Pay close attention to the customer when you’re picking stocks. No, not your customer (though that’s probably a good idea, too)—the customer of the company whose stock you want to buy. Here’s why: Companies that get high ratings for customer service, as measured by the American Customer Satisfaction Index (ACSI), tend to have higher earnings and stock returns, according to peer-reviewed research that appeared in the Journal of Marketing last January. In fact, an ACSI-based fund has beaten the S&P 500 for seven years in a row and has a cumulative return 133 percent higher than the S&P 500 for the period.
That’s why the latest ACSI findings from the University of Michigan, published in February, might interest you. The good news is that the study found customer satisfaction to be at an all-time high, reaching a record score of 74.9 in the fourth quarter of 2006, up 0.7 percent from the previous quarter. Of the 13 industries measured, nine showed improvements, two were unchanged and two registered declines. Supermarkets, gasoline service stations, specialty retail stores, health and personal-care stores, commercial banks, life and health insurance, and e-commerce retailers and brokerages all registered significantly higher ACSI scores.

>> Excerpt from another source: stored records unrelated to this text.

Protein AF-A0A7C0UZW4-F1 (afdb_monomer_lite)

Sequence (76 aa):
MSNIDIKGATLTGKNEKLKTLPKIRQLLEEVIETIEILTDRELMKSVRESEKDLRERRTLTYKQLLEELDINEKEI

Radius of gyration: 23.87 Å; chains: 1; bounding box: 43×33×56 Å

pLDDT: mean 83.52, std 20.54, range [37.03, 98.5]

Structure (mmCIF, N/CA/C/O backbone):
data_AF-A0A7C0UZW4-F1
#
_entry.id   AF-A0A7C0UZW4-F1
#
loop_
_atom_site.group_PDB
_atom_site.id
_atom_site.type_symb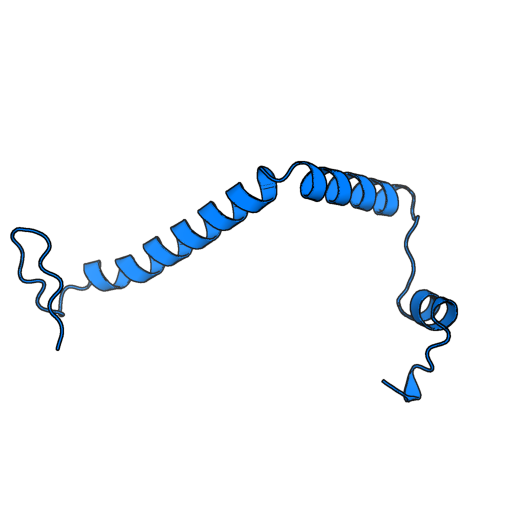ol
_atom_site.label_atom_id
_atom_site.label_alt_id
_atom_site.label_comp_id
_atom_site.label_asym_id
_atom_site.label_entity_id
_atom_site.label_seq_id
_atom_site.pdbx_PDB_ins_code
_atom_site.Cartn_x
_atom_site.Cartn_y
_atom_site.Cartn_z
_atom_site.occupancy
_atom_site.B_iso_or_equiv
_atom_site.auth_seq_id
_atom_site.auth_comp_id
_atom_site.auth_asym_id
_atom_site.auth_atom_id
_atom_site.pdbx_PDB_model_num
ATOM 1 N N . MET A 1 1 ? 4.983 -20.763 -35.170 1.00 40.00 1 MET A N 1
ATOM 2 C CA . MET A 1 1 ? 5.964 -20.084 -34.297 1.00 40.00 1 MET A CA 1
ATOM 3 C C . MET A 1 1 ? 6.157 -18.686 -34.851 1.00 40.00 1 MET A C 1
ATOM 5 O O . MET A 1 1 ? 6.600 -18.561 -35.984 1.00 40.00 1 MET A O 1
ATOM 9 N N . SER A 1 2 ? 5.691 -17.663 -34.139 1.00 38.09 2 SER A N 1
ATOM 10 C CA . SER A 1 2 ? 5.740 -16.274 -34.603 1.00 38.09 2 SER A CA 1
ATOM 11 C C . SER A 1 2 ? 7.132 -15.696 -34.361 1.00 38.09 2 SER A C 1
ATOM 13 O O . SER A 1 2 ? 7.531 -15.503 -33.213 1.00 38.09 2 SER A O 1
ATOM 15 N N . ASN A 1 3 ? 7.862 -15.433 -35.442 1.00 37.03 3 ASN A N 1
ATOM 16 C CA . ASN A 1 3 ? 9.108 -14.679 -35.398 1.00 37.03 3 ASN A CA 1
ATOM 17 C C . ASN A 1 3 ? 8.763 -13.190 -35.323 1.00 37.03 3 ASN A C 1
ATOM 19 O O . ASN A 1 3 ? 8.077 -12.674 -36.202 1.00 37.03 3 ASN A O 1
ATOM 23 N N . ILE A 1 4 ? 9.230 -12.510 -34.278 1.00 46.62 4 ILE A N 1
ATOM 24 C CA . ILE A 1 4 ? 9.243 -11.047 -34.236 1.00 46.62 4 ILE A CA 1
ATOM 25 C C . ILE A 1 4 ? 10.579 -10.623 -34.847 1.00 46.62 4 ILE A C 1
ATOM 27 O O . ILE A 1 4 ? 11.634 -10.864 -34.261 1.00 46.62 4 ILE A O 1
ATOM 31 N N . ASP A 1 5 ? 10.525 -10.063 -36.054 1.00 39.00 5 ASP A N 1
ATOM 32 C CA . ASP A 1 5 ? 11.692 -9.582 -36.791 1.00 39.00 5 ASP A CA 1
ATOM 33 C C . ASP A 1 5 ? 12.007 -8.142 -36.370 1.00 39.00 5 ASP A C 1
ATOM 35 O O . ASP A 1 5 ? 11.329 -7.187 -36.754 1.00 39.00 5 ASP A O 1
ATOM 39 N N . ILE A 1 6 ? 13.029 -7.993 -35.530 1.00 53.09 6 ILE A N 1
ATOM 40 C CA . ILE A 1 6 ? 13.641 -6.703 -35.232 1.00 53.09 6 ILE A CA 1
ATOM 41 C C . ILE A 1 6 ? 14.940 -6.686 -36.033 1.00 53.09 6 ILE A C 1
ATOM 43 O O . ILE A 1 6 ? 15.897 -7.360 -35.659 1.00 53.09 6 ILE A O 1
ATOM 47 N N . LYS A 1 7 ? 14.915 -5.977 -37.169 1.00 48.19 7 LYS A N 1
ATOM 48 C CA . LYS A 1 7 ? 16.012 -5.760 -38.131 1.00 48.19 7 LYS A CA 1
ATOM 49 C C . LYS A 1 7 ? 17.368 -6.364 -37.718 1.00 48.19 7 LYS A C 1
ATOM 51 O O . LYS A 1 7 ? 18.125 -5.749 -36.970 1.00 48.19 7 LYS A O 1
ATOM 56 N N . GLY A 1 8 ? 17.718 -7.498 -38.327 1.00 44.25 8 GLY A N 1
ATOM 57 C CA . GLY A 1 8 ? 19.120 -7.858 -38.571 1.00 44.25 8 GLY A CA 1
ATOM 58 C C . GLY A 1 8 ? 19.805 -8.817 -37.596 1.00 44.25 8 GLY A C 1
ATOM 59 O O . GLY A 1 8 ? 21.030 -8.897 -37.625 1.00 44.25 8 GLY A O 1
ATOM 60 N N . ALA A 1 9 ? 19.080 -9.588 -36.783 1.00 39.75 9 ALA A N 1
ATOM 61 C CA . ALA A 1 9 ? 19.666 -10.755 -36.122 1.00 39.75 9 ALA A CA 1
ATOM 62 C C . ALA A 1 9 ? 18.615 -11.845 -35.880 1.00 39.75 9 ALA A C 1
ATOM 64 O O . ALA A 1 9 ? 17.760 -11.724 -35.007 1.00 39.75 9 ALA A O 1
ATOM 65 N N . THR A 1 10 ? 18.703 -12.955 -36.614 1.00 41.16 10 THR A N 1
ATOM 66 C CA . THR A 1 10 ? 18.046 -14.212 -36.234 1.00 41.16 10 THR A CA 1
ATOM 67 C C . THR A 1 10 ? 18.603 -14.669 -34.884 1.00 41.16 10 THR A C 1
ATOM 69 O O . THR A 1 10 ? 19.703 -15.214 -34.802 1.00 41.16 10 THR A O 1
ATOM 72 N N . LEU A 1 11 ? 17.861 -14.416 -33.805 1.00 52.97 11 LEU A N 1
ATOM 73 C CA . LEU A 1 11 ? 18.2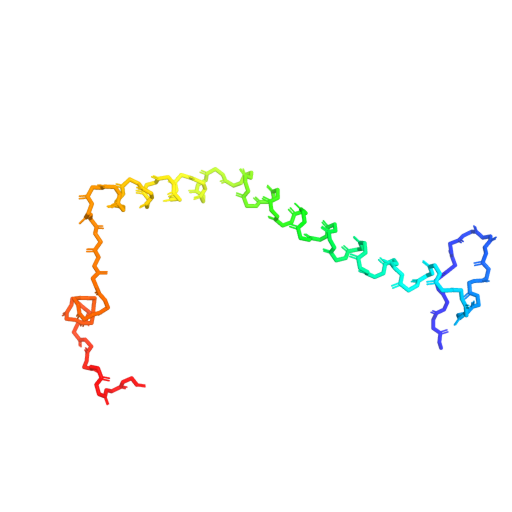39 -14.776 -32.438 1.00 52.97 11 LEU A CA 1
ATOM 74 C C . LEU A 1 11 ? 18.006 -16.279 -32.209 1.00 52.97 11 LEU A C 1
ATOM 76 O O . LEU A 1 11 ? 16.971 -16.706 -31.705 1.00 52.97 11 LEU A O 1
ATOM 80 N N . THR A 1 12 ? 18.975 -17.109 -32.594 1.00 48.47 12 THR A N 1
ATOM 81 C CA . THR A 1 12 ? 18.967 -18.550 -32.298 1.00 48.47 12 THR A CA 1
ATOM 82 C C . THR A 1 12 ? 19.192 -18.796 -30.798 1.00 48.47 12 THR A C 1
ATOM 84 O O . THR A 1 12 ? 20.209 -18.390 -30.232 1.00 48.47 12 THR A O 1
ATOM 87 N N . GLY A 1 13 ? 18.232 -19.466 -30.151 1.00 50.59 13 GLY A N 1
ATOM 88 C CA . GLY A 1 13 ? 18.024 -19.569 -28.696 1.00 50.59 13 GLY A CA 1
ATOM 89 C C . GLY A 1 13 ? 19.045 -20.339 -27.839 1.00 50.59 13 GLY A C 1
ATOM 90 O O . GLY A 1 13 ? 18.641 -21.138 -26.999 1.00 50.59 13 GLY A O 1
ATOM 91 N N . LYS A 1 14 ? 20.354 -20.096 -27.984 1.00 53.75 14 LYS A N 1
ATOM 92 C CA . LYS A 1 14 ? 21.406 -20.680 -27.116 1.00 53.75 14 LYS A CA 1
ATOM 93 C C . LYS A 1 14 ? 22.428 -19.675 -26.567 1.00 53.75 14 LYS A C 1
ATOM 95 O O . LYS A 1 14 ? 23.509 -20.071 -26.147 1.00 53.75 14 LYS A O 1
ATOM 100 N N . ASN A 1 15 ? 22.112 -18.382 -26.538 1.00 60.81 15 ASN A N 1
ATOM 101 C CA . ASN A 1 15 ? 23.032 -17.381 -25.997 1.00 60.81 15 ASN A CA 1
ATOM 102 C C . ASN A 1 15 ? 22.725 -17.121 -24.511 1.00 60.81 15 ASN A C 1
ATOM 104 O O . ASN A 1 15 ? 21.650 -16.629 -24.176 1.00 60.81 15 ASN A O 1
ATOM 108 N N . GLU A 1 16 ? 23.648 -17.463 -23.609 1.00 60.59 16 GLU A N 1
ATOM 109 C CA . GLU A 1 16 ? 23.478 -17.348 -22.148 1.00 60.59 16 GLU A CA 1
ATOM 110 C C . GLU A 1 16 ? 23.149 -15.914 -21.700 1.00 60.59 16 GLU A C 1
ATOM 112 O O . GLU A 1 16 ? 22.342 -15.709 -20.796 1.00 60.59 16 GLU A O 1
ATOM 117 N N . LYS A 1 17 ? 23.663 -14.915 -22.429 1.00 61.66 17 LYS A N 1
ATOM 118 C CA . LYS A 1 17 ? 23.353 -13.490 -22.237 1.00 61.66 17 LYS A CA 1
ATOM 1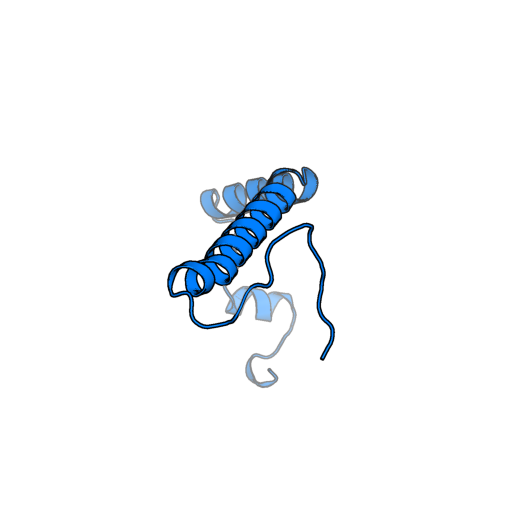19 C C . LYS A 1 17 ? 21.894 -13.122 -22.534 1.00 61.66 17 LYS A C 1
ATOM 121 O O . LYS A 1 17 ? 21.421 -12.110 -22.045 1.00 61.66 17 LYS A O 1
ATOM 126 N N . LEU A 1 18 ? 21.154 -13.925 -23.303 1.00 64.81 18 LEU A N 1
ATOM 127 C CA . LEU A 1 18 ? 19.724 -13.686 -23.546 1.00 64.81 18 LEU A CA 1
ATOM 128 C C . LEU A 1 18 ? 18.857 -14.144 -22.363 1.00 64.81 18 LEU A C 1
ATOM 130 O O . LEU A 1 18 ? 17.726 -13.687 -22.235 1.00 64.81 18 LEU A O 1
ATOM 134 N N . LYS A 1 19 ? 19.382 -14.988 -21.459 1.00 72.62 19 LYS A N 1
ATOM 135 C CA . LYS A 1 19 ? 18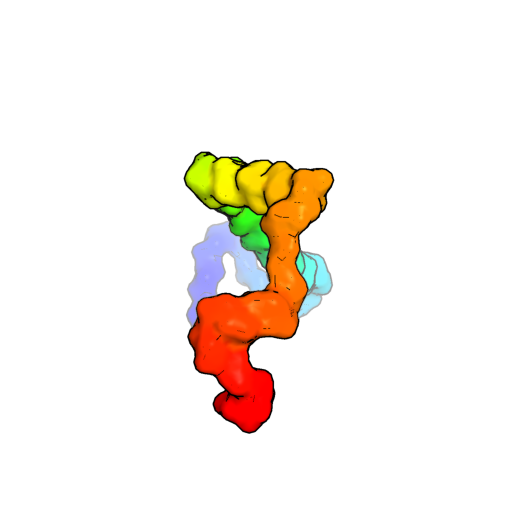.665 -15.408 -20.240 1.00 72.62 19 LYS A CA 1
ATOM 136 C C . LYS A 1 19 ? 18.527 -14.284 -19.208 1.00 72.62 19 LYS A C 1
ATOM 138 O O . LYS A 1 19 ? 17.707 -14.401 -18.301 1.00 72.62 19 LYS A O 1
ATOM 143 N N . THR A 1 20 ? 19.319 -13.216 -19.311 1.00 80.25 20 THR A N 1
ATOM 144 C CA . THR A 1 20 ? 19.247 -12.066 -18.395 1.00 80.25 20 THR A CA 1
ATOM 145 C C . THR A 1 20 ? 18.245 -11.010 -1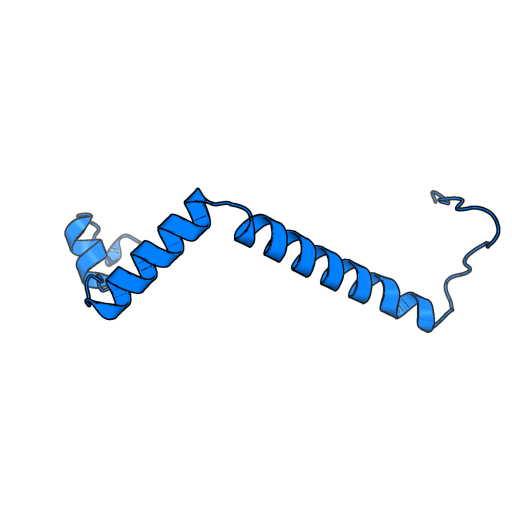8.854 1.00 80.25 20 THR A C 1
ATOM 147 O O . THR A 1 20 ? 17.759 -10.253 -18.020 1.00 80.25 20 THR A O 1
ATOM 150 N N . LEU A 1 21 ? 17.865 -10.992 -20.138 1.00 88.12 21 LEU A N 1
ATOM 151 C CA . LEU A 1 21 ? 16.897 -10.031 -20.678 1.00 88.12 21 LEU A CA 1
ATOM 152 C C . LEU A 1 21 ? 15.515 -10.099 -20.004 1.00 88.12 21 LEU A C 1
ATOM 154 O O . LEU A 1 21 ? 14.994 -9.035 -19.680 1.00 88.12 21 LEU A O 1
ATOM 158 N N . PRO A 1 22 ? 14.929 -11.281 -19.714 1.00 90.12 22 PRO A N 1
ATOM 159 C CA . PRO A 1 22 ? 13.670 -11.346 -18.971 1.00 90.12 22 PRO A CA 1
ATOM 160 C C . PRO A 1 22 ? 13.769 -10.732 -17.572 1.00 90.12 22 PRO A C 1
ATOM 162 O O . PRO A 1 22 ? 12.852 -10.040 -17.150 1.00 90.12 22 PRO A O 1
ATOM 165 N N . LYS A 1 23 ? 14.901 -10.931 -16.881 1.00 90.12 23 LYS A N 1
ATOM 166 C CA . LYS A 1 23 ? 15.141 -10.346 -15.552 1.00 90.12 23 LYS A CA 1
ATOM 167 C C . LYS A 1 23 ? 15.257 -8.826 -15.624 1.00 90.12 23 LYS A C 1
ATO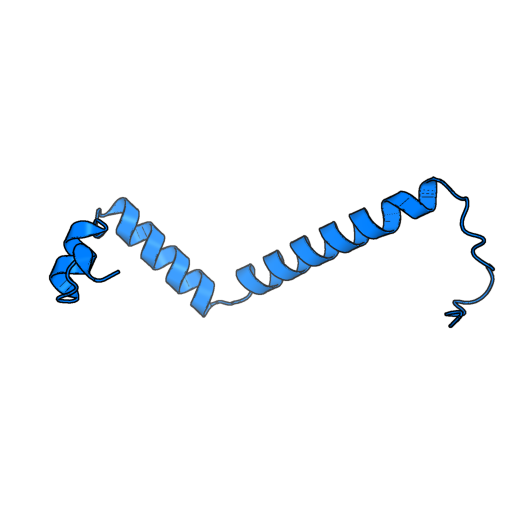M 169 O O . LYS A 1 23 ? 14.699 -8.132 -14.791 1.00 90.12 23 LYS A O 1
ATOM 174 N N . ILE A 1 24 ? 15.964 -8.312 -16.631 1.00 94.19 24 ILE A N 1
ATOM 175 C CA . ILE A 1 24 ? 16.085 -6.866 -16.856 1.00 94.19 24 ILE A CA 1
ATOM 176 C C . ILE A 1 24 ? 14.716 -6.262 -17.174 1.00 94.19 24 ILE A C 1
ATOM 178 O O . ILE A 1 24 ? 14.384 -5.219 -16.627 1.00 94.19 24 ILE A O 1
ATOM 182 N N . ARG A 1 25 ? 13.908 -6.920 -18.016 1.00 94.56 25 ARG A N 1
ATOM 183 C CA . ARG A 1 25 ? 12.542 -6.471 -18.309 1.00 94.56 25 ARG A CA 1
ATOM 184 C C . ARG A 1 25 ? 11.700 -6.396 -17.037 1.00 94.56 25 ARG A C 1
ATOM 186 O O . ARG A 1 25 ? 11.087 -5.367 -16.805 1.00 94.56 25 ARG A O 1
ATOM 193 N N . GLN A 1 26 ? 11.731 -7.441 -16.212 1.00 96.56 26 GLN A N 1
ATOM 194 C CA . GLN A 1 26 ? 11.000 -7.465 -14.947 1.00 96.56 26 GLN A CA 1
ATOM 195 C C . GLN A 1 26 ? 11.427 -6.316 -14.019 1.00 96.56 26 GLN A C 1
ATOM 197 O O . GLN A 1 26 ? 10.581 -5.603 -13.502 1.00 96.56 26 GLN A O 1
ATOM 202 N N . LEU A 1 27 ? 12.733 -6.080 -13.860 1.00 97.62 27 LEU A N 1
ATOM 203 C CA . LEU A 1 27 ? 13.223 -4.965 -13.041 1.00 97.62 27 LEU A CA 1
ATOM 204 C C . LEU A 1 27 ? 12.768 -3.603 -13.582 1.00 97.62 27 LEU A C 1
ATOM 206 O O . LEU A 1 27 ? 12.481 -2.696 -12.809 1.00 97.62 27 LEU A O 1
ATOM 210 N N . LEU A 1 28 ? 12.709 -3.442 -14.906 1.00 98.06 28 LEU A N 1
ATOM 211 C CA . LEU A 1 28 ? 12.189 -2.218 -15.513 1.00 98.06 28 LEU A CA 1
ATOM 212 C C . LEU A 1 28 ? 10.685 -2.060 -15.270 1.00 98.06 28 LEU A C 1
ATOM 214 O O . LEU A 1 28 ? 10.251 -0.946 -15.002 1.00 98.06 28 LEU A O 1
ATOM 218 N N . GLU A 1 29 ? 9.912 -3.146 -15.331 1.00 98.00 29 GLU A N 1
ATOM 219 C CA . GLU A 1 29 ? 8.482 -3.149 -14.994 1.00 98.00 29 GLU A CA 1
ATOM 220 C C . GLU A 1 29 ? 8.265 -2.721 -13.529 1.00 98.00 29 GLU A C 1
ATOM 222 O O . GLU A 1 29 ? 7.502 -1.793 -13.282 1.00 98.00 29 GLU A O 1
ATOM 227 N N . GLU A 1 30 ? 9.020 -3.286 -12.580 1.00 98.19 30 GLU A N 1
ATOM 228 C CA . GLU A 1 30 ? 8.965 -2.920 -11.151 1.00 98.19 30 GLU A CA 1
ATOM 229 C C . GLU A 1 30 ? 9.325 -1.438 -10.907 1.00 98.19 30 GLU A C 1
ATOM 231 O O . GLU A 1 30 ? 8.707 -0.746 -10.090 1.00 98.19 30 GLU A O 1
ATOM 236 N N . VAL A 1 31 ? 10.318 -0.911 -11.634 1.00 98.50 31 VAL A N 1
ATOM 237 C CA . VAL A 1 31 ? 10.699 0.510 -11.551 1.00 98.50 31 VAL A CA 1
ATOM 238 C C . VAL A 1 31 ? 9.615 1.415 -12.134 1.00 98.50 31 VAL A C 1
ATOM 240 O O . VAL A 1 31 ? 9.339 2.468 -11.558 1.00 98.50 31 VAL A O 1
ATOM 243 N N . ILE A 1 32 ? 8.999 1.030 -13.255 1.00 98.38 32 ILE A N 1
ATOM 244 C CA . ILE A 1 32 ? 7.896 1.787 -13.862 1.00 98.38 32 ILE A CA 1
ATOM 245 C C . ILE A 1 32 ? 6.712 1.848 -12.893 1.00 98.38 32 ILE A C 1
ATOM 247 O O . ILE A 1 32 ? 6.245 2.948 -12.612 1.00 98.38 32 ILE A O 1
ATOM 251 N N . GLU A 1 33 ? 6.308 0.720 -12.308 1.00 98.00 33 GLU A N 1
ATOM 252 C CA . GLU A 1 33 ? 5.227 0.661 -11.313 1.00 98.00 33 GLU A CA 1
ATOM 253 C C . GLU A 1 33 ? 5.532 1.545 -10.092 1.00 98.00 33 GLU A C 1
ATOM 255 O O . GLU A 1 33 ? 4.685 2.303 -9.617 1.00 98.00 33 GLU A O 1
ATOM 260 N N . THR A 1 34 ? 6.784 1.535 -9.622 1.00 97.88 34 THR A N 1
ATOM 261 C CA . THR A 1 34 ? 7.217 2.420 -8.531 1.00 97.88 34 THR A CA 1
ATOM 262 C C . THR A 1 34 ? 7.050 3.897 -8.905 1.00 97.88 34 THR A C 1
ATOM 264 O O . THR A 1 34 ? 6.597 4.699 -8.088 1.00 97.88 34 THR A O 1
ATOM 267 N N . ILE A 1 35 ? 7.404 4.285 -10.135 1.00 98.38 35 ILE A N 1
ATOM 268 C CA . ILE A 1 35 ? 7.236 5.663 -10.617 1.00 98.38 35 ILE A CA 1
ATOM 269 C C . ILE A 1 35 ? 5.749 6.019 -10.730 1.00 98.38 35 ILE A C 1
ATOM 271 O O . ILE A 1 35 ? 5.358 7.115 -10.327 1.00 98.38 35 ILE A O 1
ATOM 275 N N . GLU A 1 36 ? 4.916 5.115 -11.238 1.00 98.19 36 GLU A N 1
ATOM 276 C CA . GLU A 1 36 ? 3.464 5.304 -11.319 1.00 98.19 36 GLU A CA 1
ATOM 277 C C . GLU A 1 36 ? 2.865 5.590 -9.932 1.00 98.19 36 GLU A C 1
ATOM 279 O O . GLU A 1 36 ? 2.200 6.610 -9.755 1.00 98.19 36 GLU A O 1
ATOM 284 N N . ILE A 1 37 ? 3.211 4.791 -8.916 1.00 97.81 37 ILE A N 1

Department and discount stores actually recorded a decline in the ACSI score last year—driven largely by a 4 percent hit to the score for Federated Department Stores. That drop could be the result of the group’s acquisition of May Department stores and the subsequent reorganization, writes Professor Claes Fornell, the director of the National Quality Research Center at the University of Michigan’s business school. But supermarkets had a good year: the ACSI score for Publix was up 3 percent to 83; for Kroger it grew 3 percent to 76; for Winn-Dixie it jumped 4 percent to 76; and for Safeway, it rose 4 percent to 74.
The finance and insurance industry recorded an increase in its ACSI score as well, up 3 percent to 76—it’s highest since it received a 78.5 in 1994, the year these scores were first calculated. Among commercial banks, “Wachovia continues its tradition of strong satisfaction performance, up 1 percent to 80,” Fornell writes. “No major competitor is even within six points of Wachovia.” He also notes a big improvement for Wells Fargo, which gained 8 percent to 72.
Among life insurers, Met Life gained 10 percent on the ACSI, scoring a 78, while Prudential recorded a gain of 6 percent to reach 76. Industry-wide, insurance companies gained 5.3 percent, something the report attributes to declining premiums as a result of increased competition and longer life expectancies.
In the online brokerage category, Fidelity and Charles Schwab, which saw its ACSI gain 8 percent versus 2005, tied for the top industry spot with a score of 80. TD Ameritrade came in at 77. Meanwhile, E*Trade registered a 4 percent improvement to 74. The category as a whole rose 3 percent to 78.
The University of Michigan also posits that ACSI scores might actually be stronger indicators of overall consumer spending than income and wealth. “With falling oil prices, rising wages, a record low savings rate, little inflation, high consumer confidence, stable interest rates, low unemployment and now also the highest customer satisfaction level ever recorded by ACSI, it is not surprising that consumer spending is unusually strong and has helped lift the overall economy,” writes Fornell, about the ACSI findings.
“Most economic forecasts predicted a weakening of consumer spending for the final quarter of 2006. ACSI was virtually alone in suggesting solid growth.” So, it might be worth noting that the ACSI equations forecast continued growth in consumer spending of between 3.5 percent and 4.1 percent.